Member of the Illinois House of Representatives from the 20th district
- In office July 1996 – June 2019
- Preceded by: Roger McAuliffe
- Succeeded by: Bradley Stephens

Personal details
- Born: December 7, 1963 (age 62) Chicago, Illinois
- Party: Republican
- Spouse: Kim McAuliffe
- Children: Conor McAuliffe and Bianca McAuliffe
- Alma mater: Triton College
- Occupation: Politician

= Michael P. McAuliffe =

American politician

Michael P. McAuliffe (born December 7, 1963) is a former Republican member of the Illinois House of Representatives, representing the 20th district in northwestern Chicago.

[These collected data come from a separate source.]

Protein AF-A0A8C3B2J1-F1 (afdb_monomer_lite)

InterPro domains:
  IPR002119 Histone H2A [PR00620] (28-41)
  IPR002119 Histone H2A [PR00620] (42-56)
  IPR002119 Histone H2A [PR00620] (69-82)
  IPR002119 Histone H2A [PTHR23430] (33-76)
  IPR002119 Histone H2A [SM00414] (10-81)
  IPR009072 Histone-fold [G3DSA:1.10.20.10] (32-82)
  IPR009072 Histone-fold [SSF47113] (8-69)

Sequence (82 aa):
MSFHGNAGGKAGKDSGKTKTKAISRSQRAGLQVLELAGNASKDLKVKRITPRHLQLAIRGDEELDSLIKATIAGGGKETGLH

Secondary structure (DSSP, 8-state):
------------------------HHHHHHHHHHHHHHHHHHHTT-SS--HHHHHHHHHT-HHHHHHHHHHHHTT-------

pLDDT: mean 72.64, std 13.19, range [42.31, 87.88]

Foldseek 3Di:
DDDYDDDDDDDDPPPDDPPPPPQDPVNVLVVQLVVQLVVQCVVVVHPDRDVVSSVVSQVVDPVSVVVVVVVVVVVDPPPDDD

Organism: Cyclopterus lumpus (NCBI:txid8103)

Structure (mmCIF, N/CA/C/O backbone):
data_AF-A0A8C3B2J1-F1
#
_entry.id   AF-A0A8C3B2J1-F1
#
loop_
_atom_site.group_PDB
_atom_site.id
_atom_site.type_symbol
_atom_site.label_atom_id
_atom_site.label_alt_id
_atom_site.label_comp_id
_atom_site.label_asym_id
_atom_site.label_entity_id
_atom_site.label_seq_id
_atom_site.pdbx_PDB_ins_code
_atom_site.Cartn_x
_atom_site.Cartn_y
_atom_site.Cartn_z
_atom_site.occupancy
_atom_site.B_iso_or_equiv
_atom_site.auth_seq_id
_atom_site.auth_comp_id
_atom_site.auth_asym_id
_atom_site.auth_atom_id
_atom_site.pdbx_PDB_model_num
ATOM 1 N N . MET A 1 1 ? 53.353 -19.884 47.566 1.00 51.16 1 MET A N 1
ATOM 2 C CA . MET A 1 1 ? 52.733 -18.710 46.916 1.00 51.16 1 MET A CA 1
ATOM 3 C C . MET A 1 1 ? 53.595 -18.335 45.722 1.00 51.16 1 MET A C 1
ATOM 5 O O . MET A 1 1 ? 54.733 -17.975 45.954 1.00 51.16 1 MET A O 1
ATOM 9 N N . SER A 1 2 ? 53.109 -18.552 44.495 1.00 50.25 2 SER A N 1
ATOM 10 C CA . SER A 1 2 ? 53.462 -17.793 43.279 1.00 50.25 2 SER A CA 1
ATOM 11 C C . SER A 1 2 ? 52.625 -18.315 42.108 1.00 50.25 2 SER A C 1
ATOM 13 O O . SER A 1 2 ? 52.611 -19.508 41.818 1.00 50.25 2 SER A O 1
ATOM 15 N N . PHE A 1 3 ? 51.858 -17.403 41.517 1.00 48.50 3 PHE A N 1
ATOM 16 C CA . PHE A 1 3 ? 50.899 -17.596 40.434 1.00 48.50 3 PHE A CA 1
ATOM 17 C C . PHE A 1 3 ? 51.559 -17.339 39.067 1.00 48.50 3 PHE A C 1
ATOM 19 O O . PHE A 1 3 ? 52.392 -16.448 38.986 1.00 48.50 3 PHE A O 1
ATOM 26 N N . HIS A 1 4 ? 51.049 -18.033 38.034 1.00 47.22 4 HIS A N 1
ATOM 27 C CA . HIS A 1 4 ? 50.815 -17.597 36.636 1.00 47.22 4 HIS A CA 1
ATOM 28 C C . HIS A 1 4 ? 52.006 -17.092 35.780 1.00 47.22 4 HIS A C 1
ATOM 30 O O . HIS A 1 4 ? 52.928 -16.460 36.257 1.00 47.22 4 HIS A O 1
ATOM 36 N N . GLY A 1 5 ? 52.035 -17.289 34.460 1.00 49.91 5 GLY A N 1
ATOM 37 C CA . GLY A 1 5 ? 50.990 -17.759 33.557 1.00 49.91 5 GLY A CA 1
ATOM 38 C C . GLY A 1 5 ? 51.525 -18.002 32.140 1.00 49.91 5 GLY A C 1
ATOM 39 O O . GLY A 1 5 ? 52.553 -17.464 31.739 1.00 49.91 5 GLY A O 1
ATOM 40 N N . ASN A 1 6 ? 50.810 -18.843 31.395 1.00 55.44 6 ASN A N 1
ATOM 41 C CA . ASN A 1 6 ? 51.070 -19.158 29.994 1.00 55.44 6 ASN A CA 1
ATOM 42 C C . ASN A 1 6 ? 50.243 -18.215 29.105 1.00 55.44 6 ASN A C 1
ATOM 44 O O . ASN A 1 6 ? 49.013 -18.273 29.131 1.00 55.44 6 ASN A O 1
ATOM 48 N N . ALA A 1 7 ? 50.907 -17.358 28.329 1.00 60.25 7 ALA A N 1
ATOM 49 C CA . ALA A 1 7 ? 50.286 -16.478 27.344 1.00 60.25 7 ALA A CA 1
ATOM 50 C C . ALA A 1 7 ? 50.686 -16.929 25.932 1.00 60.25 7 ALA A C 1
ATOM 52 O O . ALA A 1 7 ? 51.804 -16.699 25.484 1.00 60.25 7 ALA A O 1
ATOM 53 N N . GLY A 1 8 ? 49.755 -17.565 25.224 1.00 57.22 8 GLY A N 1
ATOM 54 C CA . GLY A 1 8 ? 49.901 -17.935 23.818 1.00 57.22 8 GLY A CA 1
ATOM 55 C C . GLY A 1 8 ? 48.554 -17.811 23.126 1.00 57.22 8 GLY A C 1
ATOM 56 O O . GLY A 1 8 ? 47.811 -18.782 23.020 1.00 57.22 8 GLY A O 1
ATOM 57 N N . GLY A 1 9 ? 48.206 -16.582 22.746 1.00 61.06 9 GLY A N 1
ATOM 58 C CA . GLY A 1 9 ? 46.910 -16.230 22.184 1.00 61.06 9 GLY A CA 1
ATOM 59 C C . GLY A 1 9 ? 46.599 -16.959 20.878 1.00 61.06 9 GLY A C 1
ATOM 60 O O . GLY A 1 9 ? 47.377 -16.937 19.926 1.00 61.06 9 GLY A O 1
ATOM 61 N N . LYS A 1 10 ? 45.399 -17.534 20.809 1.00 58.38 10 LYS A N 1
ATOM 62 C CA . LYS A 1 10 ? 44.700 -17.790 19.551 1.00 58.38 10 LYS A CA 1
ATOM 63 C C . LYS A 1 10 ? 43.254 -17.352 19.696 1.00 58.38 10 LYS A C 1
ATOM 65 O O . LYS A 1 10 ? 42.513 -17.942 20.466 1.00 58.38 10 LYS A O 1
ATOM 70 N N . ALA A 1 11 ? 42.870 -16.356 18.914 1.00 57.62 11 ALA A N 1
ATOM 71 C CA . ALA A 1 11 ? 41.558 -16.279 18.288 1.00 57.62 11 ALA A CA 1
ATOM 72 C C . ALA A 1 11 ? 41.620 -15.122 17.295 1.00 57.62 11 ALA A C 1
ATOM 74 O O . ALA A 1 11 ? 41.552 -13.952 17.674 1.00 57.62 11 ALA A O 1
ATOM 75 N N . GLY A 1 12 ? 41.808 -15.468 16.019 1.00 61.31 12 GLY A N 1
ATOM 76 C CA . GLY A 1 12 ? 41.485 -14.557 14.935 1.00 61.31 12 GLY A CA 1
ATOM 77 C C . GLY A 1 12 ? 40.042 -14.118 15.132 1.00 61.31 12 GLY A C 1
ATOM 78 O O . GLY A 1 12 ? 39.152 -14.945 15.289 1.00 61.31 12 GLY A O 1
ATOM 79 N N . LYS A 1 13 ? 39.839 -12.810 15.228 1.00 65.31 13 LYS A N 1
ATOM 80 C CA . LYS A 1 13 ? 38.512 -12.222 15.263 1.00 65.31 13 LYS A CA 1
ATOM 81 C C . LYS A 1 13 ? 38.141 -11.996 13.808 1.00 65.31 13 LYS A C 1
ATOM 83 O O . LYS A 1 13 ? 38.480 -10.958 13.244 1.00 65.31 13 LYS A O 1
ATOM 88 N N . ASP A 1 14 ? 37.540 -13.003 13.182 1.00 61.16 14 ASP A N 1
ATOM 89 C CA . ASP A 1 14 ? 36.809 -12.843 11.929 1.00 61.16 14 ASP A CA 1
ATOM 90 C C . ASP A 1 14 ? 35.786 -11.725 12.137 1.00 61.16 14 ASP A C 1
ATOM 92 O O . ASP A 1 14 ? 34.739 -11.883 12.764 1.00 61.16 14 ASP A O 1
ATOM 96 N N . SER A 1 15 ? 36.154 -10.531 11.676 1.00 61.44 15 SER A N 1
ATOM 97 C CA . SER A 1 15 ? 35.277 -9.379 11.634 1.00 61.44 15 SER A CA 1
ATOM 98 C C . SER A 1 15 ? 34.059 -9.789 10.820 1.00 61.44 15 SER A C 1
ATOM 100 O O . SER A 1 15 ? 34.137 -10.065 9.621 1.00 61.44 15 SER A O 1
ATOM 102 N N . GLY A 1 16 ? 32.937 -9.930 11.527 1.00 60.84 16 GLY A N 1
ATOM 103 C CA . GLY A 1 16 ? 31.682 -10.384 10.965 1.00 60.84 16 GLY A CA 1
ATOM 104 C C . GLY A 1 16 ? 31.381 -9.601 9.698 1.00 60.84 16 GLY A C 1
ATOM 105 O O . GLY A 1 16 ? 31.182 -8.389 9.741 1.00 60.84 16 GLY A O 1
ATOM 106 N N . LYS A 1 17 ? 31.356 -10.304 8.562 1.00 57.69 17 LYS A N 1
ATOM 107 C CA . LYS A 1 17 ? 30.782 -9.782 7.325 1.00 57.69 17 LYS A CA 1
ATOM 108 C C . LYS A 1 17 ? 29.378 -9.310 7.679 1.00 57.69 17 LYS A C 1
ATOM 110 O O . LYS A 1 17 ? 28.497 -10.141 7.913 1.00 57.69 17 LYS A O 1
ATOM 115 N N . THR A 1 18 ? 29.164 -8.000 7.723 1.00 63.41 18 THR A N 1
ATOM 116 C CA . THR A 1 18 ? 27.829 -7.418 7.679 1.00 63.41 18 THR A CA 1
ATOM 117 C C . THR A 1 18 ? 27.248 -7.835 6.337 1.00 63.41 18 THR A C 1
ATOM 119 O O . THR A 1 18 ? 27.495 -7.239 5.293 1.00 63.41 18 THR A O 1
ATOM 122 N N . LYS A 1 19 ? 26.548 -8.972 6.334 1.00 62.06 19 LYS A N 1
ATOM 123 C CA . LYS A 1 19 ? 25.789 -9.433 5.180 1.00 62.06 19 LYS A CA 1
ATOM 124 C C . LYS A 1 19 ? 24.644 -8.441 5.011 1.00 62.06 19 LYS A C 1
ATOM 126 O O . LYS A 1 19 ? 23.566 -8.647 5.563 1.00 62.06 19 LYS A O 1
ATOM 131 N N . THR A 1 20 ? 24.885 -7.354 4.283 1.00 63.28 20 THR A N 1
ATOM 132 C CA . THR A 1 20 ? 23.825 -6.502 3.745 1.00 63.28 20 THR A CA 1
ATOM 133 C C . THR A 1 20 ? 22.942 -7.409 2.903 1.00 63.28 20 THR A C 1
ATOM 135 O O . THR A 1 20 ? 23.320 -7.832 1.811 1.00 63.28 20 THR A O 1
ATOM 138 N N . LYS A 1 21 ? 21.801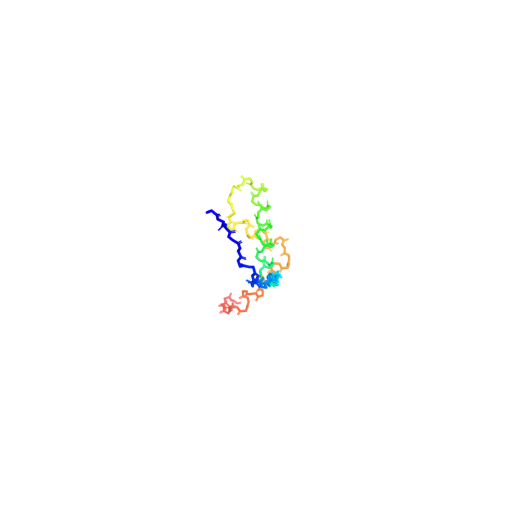 -7.816 3.460 1.00 66.56 21 LYS A N 1
ATOM 139 C CA . LYS A 1 21 ? 20.838 -8.666 2.766 1.00 66.56 21 LYS A CA 1
ATOM 140 C C . LYS A 1 21 ? 20.286 -7.823 1.618 1.00 66.56 21 LYS A C 1
ATOM 142 O O . LYS A 1 21 ? 19.596 -6.839 1.869 1.00 66.56 21 LYS A O 1
ATOM 147 N N . ALA A 1 22 ? 20.628 -8.166 0.378 1.00 70.50 22 ALA A N 1
ATOM 148 C CA . ALA A 1 22 ? 20.015 -7.543 -0.786 1.00 70.50 22 ALA A CA 1
ATOM 149 C C . ALA A 1 22 ? 18.497 -7.760 -0.689 1.00 70.50 22 ALA A C 1
ATOM 151 O O . ALA A 1 22 ? 18.027 -8.897 -0.695 1.00 70.50 22 ALA A O 1
ATOM 152 N N . ILE A 1 23 ? 17.741 -6.677 -0.511 1.00 72.94 23 ILE A N 1
ATOM 153 C CA . ILE A 1 23 ? 16.282 -6.738 -0.435 1.00 72.94 23 ILE A CA 1
ATOM 154 C C . ILE A 1 23 ? 15.781 -6.985 -1.857 1.00 72.94 23 ILE A C 1
ATOM 156 O O . ILE A 1 23 ? 16.030 -6.179 -2.755 1.00 72.94 23 ILE A O 1
ATOM 160 N N . SER A 1 24 ? 15.101 -8.111 -2.075 1.00 79.19 24 SER A N 1
ATOM 161 C CA . SER A 1 24 ? 14.490 -8.410 -3.368 1.00 79.19 24 SER A CA 1
ATOM 162 C C . SER A 1 24 ? 13.422 -7.364 -3.713 1.00 79.19 24 SER A C 1
ATOM 164 O O . SER A 1 24 ? 12.781 -6.787 -2.828 1.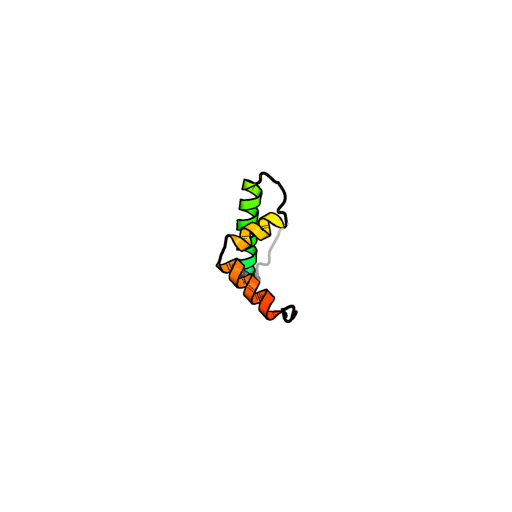00 79.19 24 SER A O 1
ATOM 166 N N . ARG A 1 25 ? 13.177 -7.130 -5.011 1.00 73.94 25 ARG A N 1
ATOM 167 C CA . ARG A 1 25 ? 12.100 -6.222 -5.458 1.00 73.94 25 ARG A CA 1
ATOM 168 C C . ARG A 1 25 ? 10.739 -6.603 -4.858 1.00 73.94 25 ARG A C 1
ATOM 170 O O . ARG A 1 25 ? 9.975 -5.718 -4.490 1.00 7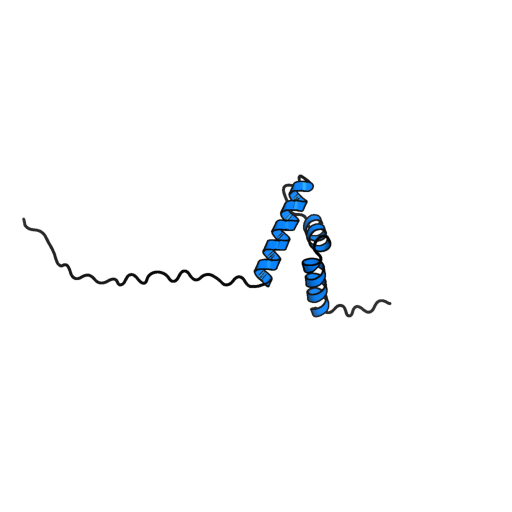3.94 25 ARG A O 1
ATOM 177 N N . SER A 1 26 ? 10.474 -7.900 -4.675 1.00 72.31 26 SER A N 1
ATOM 178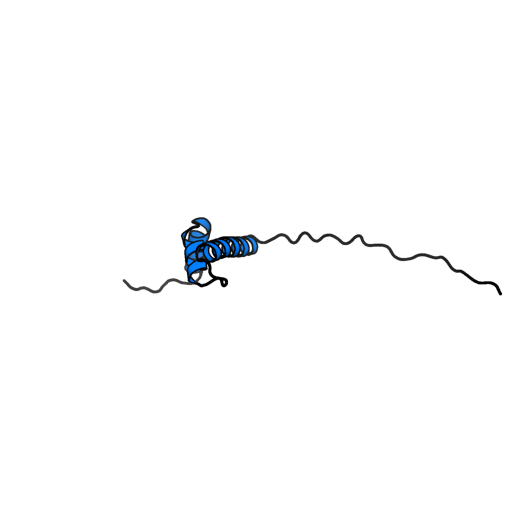 C CA . SER A 1 26 ? 9.250 -8.396 -4.035 1.00 72.31 26 SER A CA 1
ATOM 179 C C . SER A 1 26 ? 9.159 -8.044 -2.546 1.00 72.31 26 SER A C 1
ATOM 181 O O . SER A 1 26 ? 8.087 -7.658 -2.085 1.00 72.31 26 SER A O 1
ATOM 183 N N . GLN A 1 27 ? 10.267 -8.086 -1.794 1.00 77.44 27 GLN A N 1
ATOM 184 C CA . GLN A 1 27 ? 10.273 -7.608 -0.405 1.00 77.44 27 GLN A CA 1
ATOM 185 C C . GLN A 1 27 ? 10.012 -6.103 -0.321 1.00 77.44 27 GLN A 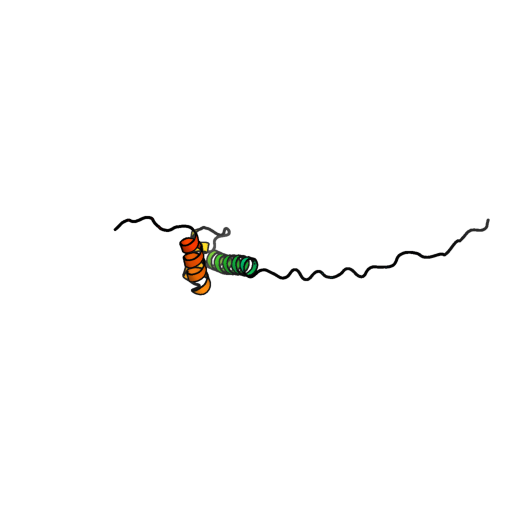C 1
ATOM 187 O O . GLN A 1 27 ? 9.293 -5.669 0.575 1.00 77.44 27 GLN A O 1
ATOM 192 N N . ARG A 1 28 ? 10.543 -5.306 -1.257 1.00 78.69 28 ARG A N 1
ATOM 193 C CA . ARG A 1 28 ? 10.254 -3.864 -1.301 1.00 78.69 28 ARG A CA 1
ATOM 194 C C . ARG A 1 28 ? 8.769 -3.594 -1.563 1.00 78.69 28 ARG A C 1
ATOM 196 O O . ARG A 1 28 ? 8.193 -2.744 -0.895 1.00 78.69 28 ARG A O 1
ATOM 203 N N . ALA A 1 29 ? 8.143 -4.330 -2.483 1.00 79.06 29 ALA A N 1
ATOM 204 C CA . ALA A 1 29 ? 6.712 -4.196 -2.763 1.00 79.06 29 ALA A CA 1
ATOM 205 C C . ALA A 1 29 ? 5.850 -4.487 -1.521 1.00 79.06 29 ALA A C 1
ATOM 207 O O . ALA A 1 29 ? 4.954 -3.711 -1.203 1.00 79.06 29 ALA A O 1
ATOM 208 N N . GLY A 1 30 ? 6.170 -5.543 -0.763 1.00 82.25 30 GLY A N 1
ATOM 209 C CA . GLY A 1 30 ? 5.454 -5.860 0.479 1.00 82.25 30 GLY A CA 1
ATOM 210 C C . GLY A 1 30 ? 5.555 -4.761 1.544 1.00 82.25 30 GLY A C 1
ATOM 211 O O . GLY A 1 30 ? 4.573 -4.477 2.228 1.00 82.25 30 GLY A O 1
ATOM 212 N N . LEU A 1 31 ? 6.716 -4.109 1.658 1.00 86.44 31 LEU A N 1
ATOM 213 C CA . LEU A 1 31 ? 6.908 -2.985 2.580 1.00 86.44 31 LEU A CA 1
ATOM 214 C C . LEU A 1 31 ? 6.123 -1.740 2.144 1.00 86.44 31 LEU A C 1
ATOM 216 O O . LEU A 1 31 ? 5.479 -1.121 2.984 1.00 86.44 31 LEU A O 1
ATOM 220 N N . GLN A 1 32 ? 6.119 -1.417 0.847 1.00 84.19 32 GLN A N 1
ATOM 221 C CA . GLN A 1 32 ? 5.369 -0.275 0.303 1.00 84.19 32 GLN A CA 1
ATOM 222 C C . GLN A 1 32 ? 3.857 -0.433 0.512 1.00 84.19 32 GLN A C 1
ATOM 224 O O . GLN A 1 32 ? 3.198 0.477 1.008 1.00 84.19 32 GLN A O 1
ATOM 229 N N . VAL A 1 33 ? 3.308 -1.622 0.238 1.00 85.25 33 VAL A N 1
ATOM 230 C CA . VAL A 1 33 ? 1.886 -1.916 0.492 1.00 85.25 33 VAL A CA 1
ATOM 231 C C . VAL A 1 33 ? 1.543 -1.748 1.974 1.00 85.25 33 VAL A C 1
ATOM 233 O O . VAL A 1 33 ? 0.489 -1.205 2.306 1.00 85.25 33 VAL A O 1
ATOM 236 N N . LEU A 1 34 ? 2.417 -2.204 2.876 1.00 84.88 34 LEU A N 1
ATOM 237 C CA . LEU A 1 34 ? 2.186 -2.110 4.317 1.00 84.88 34 LEU A CA 1
ATOM 238 C C . LEU A 1 34 ? 2.241 -0.661 4.820 1.00 84.88 34 LEU A C 1
ATOM 240 O O . LEU A 1 34 ? 1.437 -0.286 5.674 1.00 84.88 34 LEU A O 1
ATOM 244 N N . GLU A 1 35 ? 3.151 0.150 4.284 1.00 87.88 35 GLU A N 1
ATOM 245 C CA . GLU A 1 35 ? 3.256 1.578 4.593 1.00 87.88 35 GLU A CA 1
ATOM 246 C C . GLU A 1 35 ? 1.998 2.339 4.150 1.00 87.88 35 GLU A C 1
ATOM 248 O O . GLU A 1 35 ? 1.357 3.010 4.965 1.00 87.88 35 GLU A O 1
ATOM 253 N N . LEU A 1 36 ? 1.577 2.152 2.896 1.00 87.31 36 LEU A N 1
ATOM 254 C CA . LEU A 1 36 ? 0.378 2.783 2.340 1.00 87.31 36 LEU A CA 1
ATOM 255 C C . LEU A 1 36 ? -0.901 2.336 3.066 1.00 87.31 36 LEU A C 1
ATOM 257 O O . LEU A 1 36 ? -1.738 3.161 3.435 1.00 87.31 36 LEU A O 1
ATOM 261 N N . ALA A 1 37 ? -1.043 1.038 3.347 1.00 83.88 37 ALA A N 1
ATOM 262 C CA . ALA A 1 37 ? -2.189 0.514 4.089 1.00 83.88 37 ALA A CA 1
ATOM 263 C C . ALA A 1 37 ? -2.191 0.961 5.561 1.00 83.88 37 ALA A C 1
ATOM 265 O O . ALA A 1 37 ? -3.259 1.137 6.155 1.00 83.88 37 ALA A O 1
ATOM 266 N N . GLY A 1 38 ? -1.011 1.169 6.150 1.00 87.06 38 GLY A N 1
ATOM 267 C CA . GLY A 1 38 ? -0.849 1.753 7.477 1.00 87.06 38 GLY A CA 1
ATOM 268 C C . GLY A 1 38 ? -1.309 3.209 7.527 1.00 87.06 38 GLY A C 1
ATOM 269 O O . GLY A 1 38 ? -2.017 3.585 8.463 1.00 87.06 38 GLY A O 1
ATOM 270 N N . ASN A 1 39 ? -0.976 4.006 6.510 1.00 86.50 39 ASN A N 1
ATOM 271 C CA . ASN A 1 39 ? -1.441 5.390 6.391 1.00 86.50 39 ASN A CA 1
ATOM 272 C C . ASN A 1 39 ? -2.965 5.449 6.227 1.00 86.50 39 ASN A C 1
ATOM 274 O O . ASN A 1 39 ? -3.632 6.065 7.056 1.00 86.50 39 ASN A O 1
ATOM 278 N N . ALA A 1 40 ? -3.532 4.662 5.307 1.00 83.44 40 ALA A N 1
ATOM 279 C CA . ALA A 1 40 ? -4.985 4.568 5.143 1.00 83.44 40 ALA A CA 1
ATOM 280 C C . ALA A 1 40 ? -5.709 4.110 6.430 1.00 83.44 40 ALA A C 1
ATOM 282 O O . ALA A 1 40 ? -6.808 4.570 6.738 1.00 83.44 40 ALA A O 1
ATOM 283 N N . SER A 1 41 ? -5.092 3.224 7.223 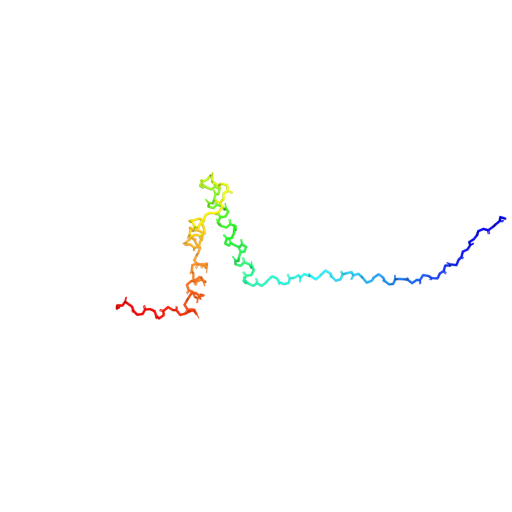1.00 84.81 41 SER A N 1
ATOM 284 C CA . SER A 1 41 ? -5.633 2.802 8.524 1.00 84.81 41 SER A CA 1
ATOM 285 C C . SER A 1 41 ? -5.640 3.935 9.559 1.00 84.81 41 SER A C 1
ATOM 287 O O . SER A 1 41 ? -6.572 4.019 10.364 1.00 84.81 41 SER A O 1
ATOM 289 N N . LYS A 1 42 ? -4.615 4.800 9.555 1.00 85.06 42 LYS A N 1
ATOM 290 C CA . LYS A 1 42 ? -4.537 5.980 10.433 1.00 85.06 42 LYS A CA 1
ATOM 291 C C . LYS A 1 42 ? -5.597 7.011 10.059 1.00 85.06 42 LYS A C 1
ATOM 293 O O . LYS A 1 42 ? -6.275 7.508 10.958 1.00 85.06 42 LYS A O 1
ATOM 298 N N . ASP A 1 43 ? -5.787 7.261 8.765 1.00 82.25 43 ASP A N 1
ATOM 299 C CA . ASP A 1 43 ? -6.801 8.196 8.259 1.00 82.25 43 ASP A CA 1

He was first appointed in 1997, following the death of his father, Roger McAuliffe; between them, the McAuliffes represented northwestern Chicago for 46 years. On June 17, 2019, McAuliffe resigned from the Illinois House of Representatives. He was the only Republican to represent a significant portion of Chicago in the Illinois General Assembly. On June 29, 2019, Republican Bradley Stephens, the Mayor of Rosemont, was appointed to succeed McAuliffe.

McAuliffe was noted for his bipartisan approach during his time in the Illinois General Assembly, supporting several bipartisan deals, including infrastructure improvements and expansions in gambling. He drew both support and criticism from Republicans and Democrats alike.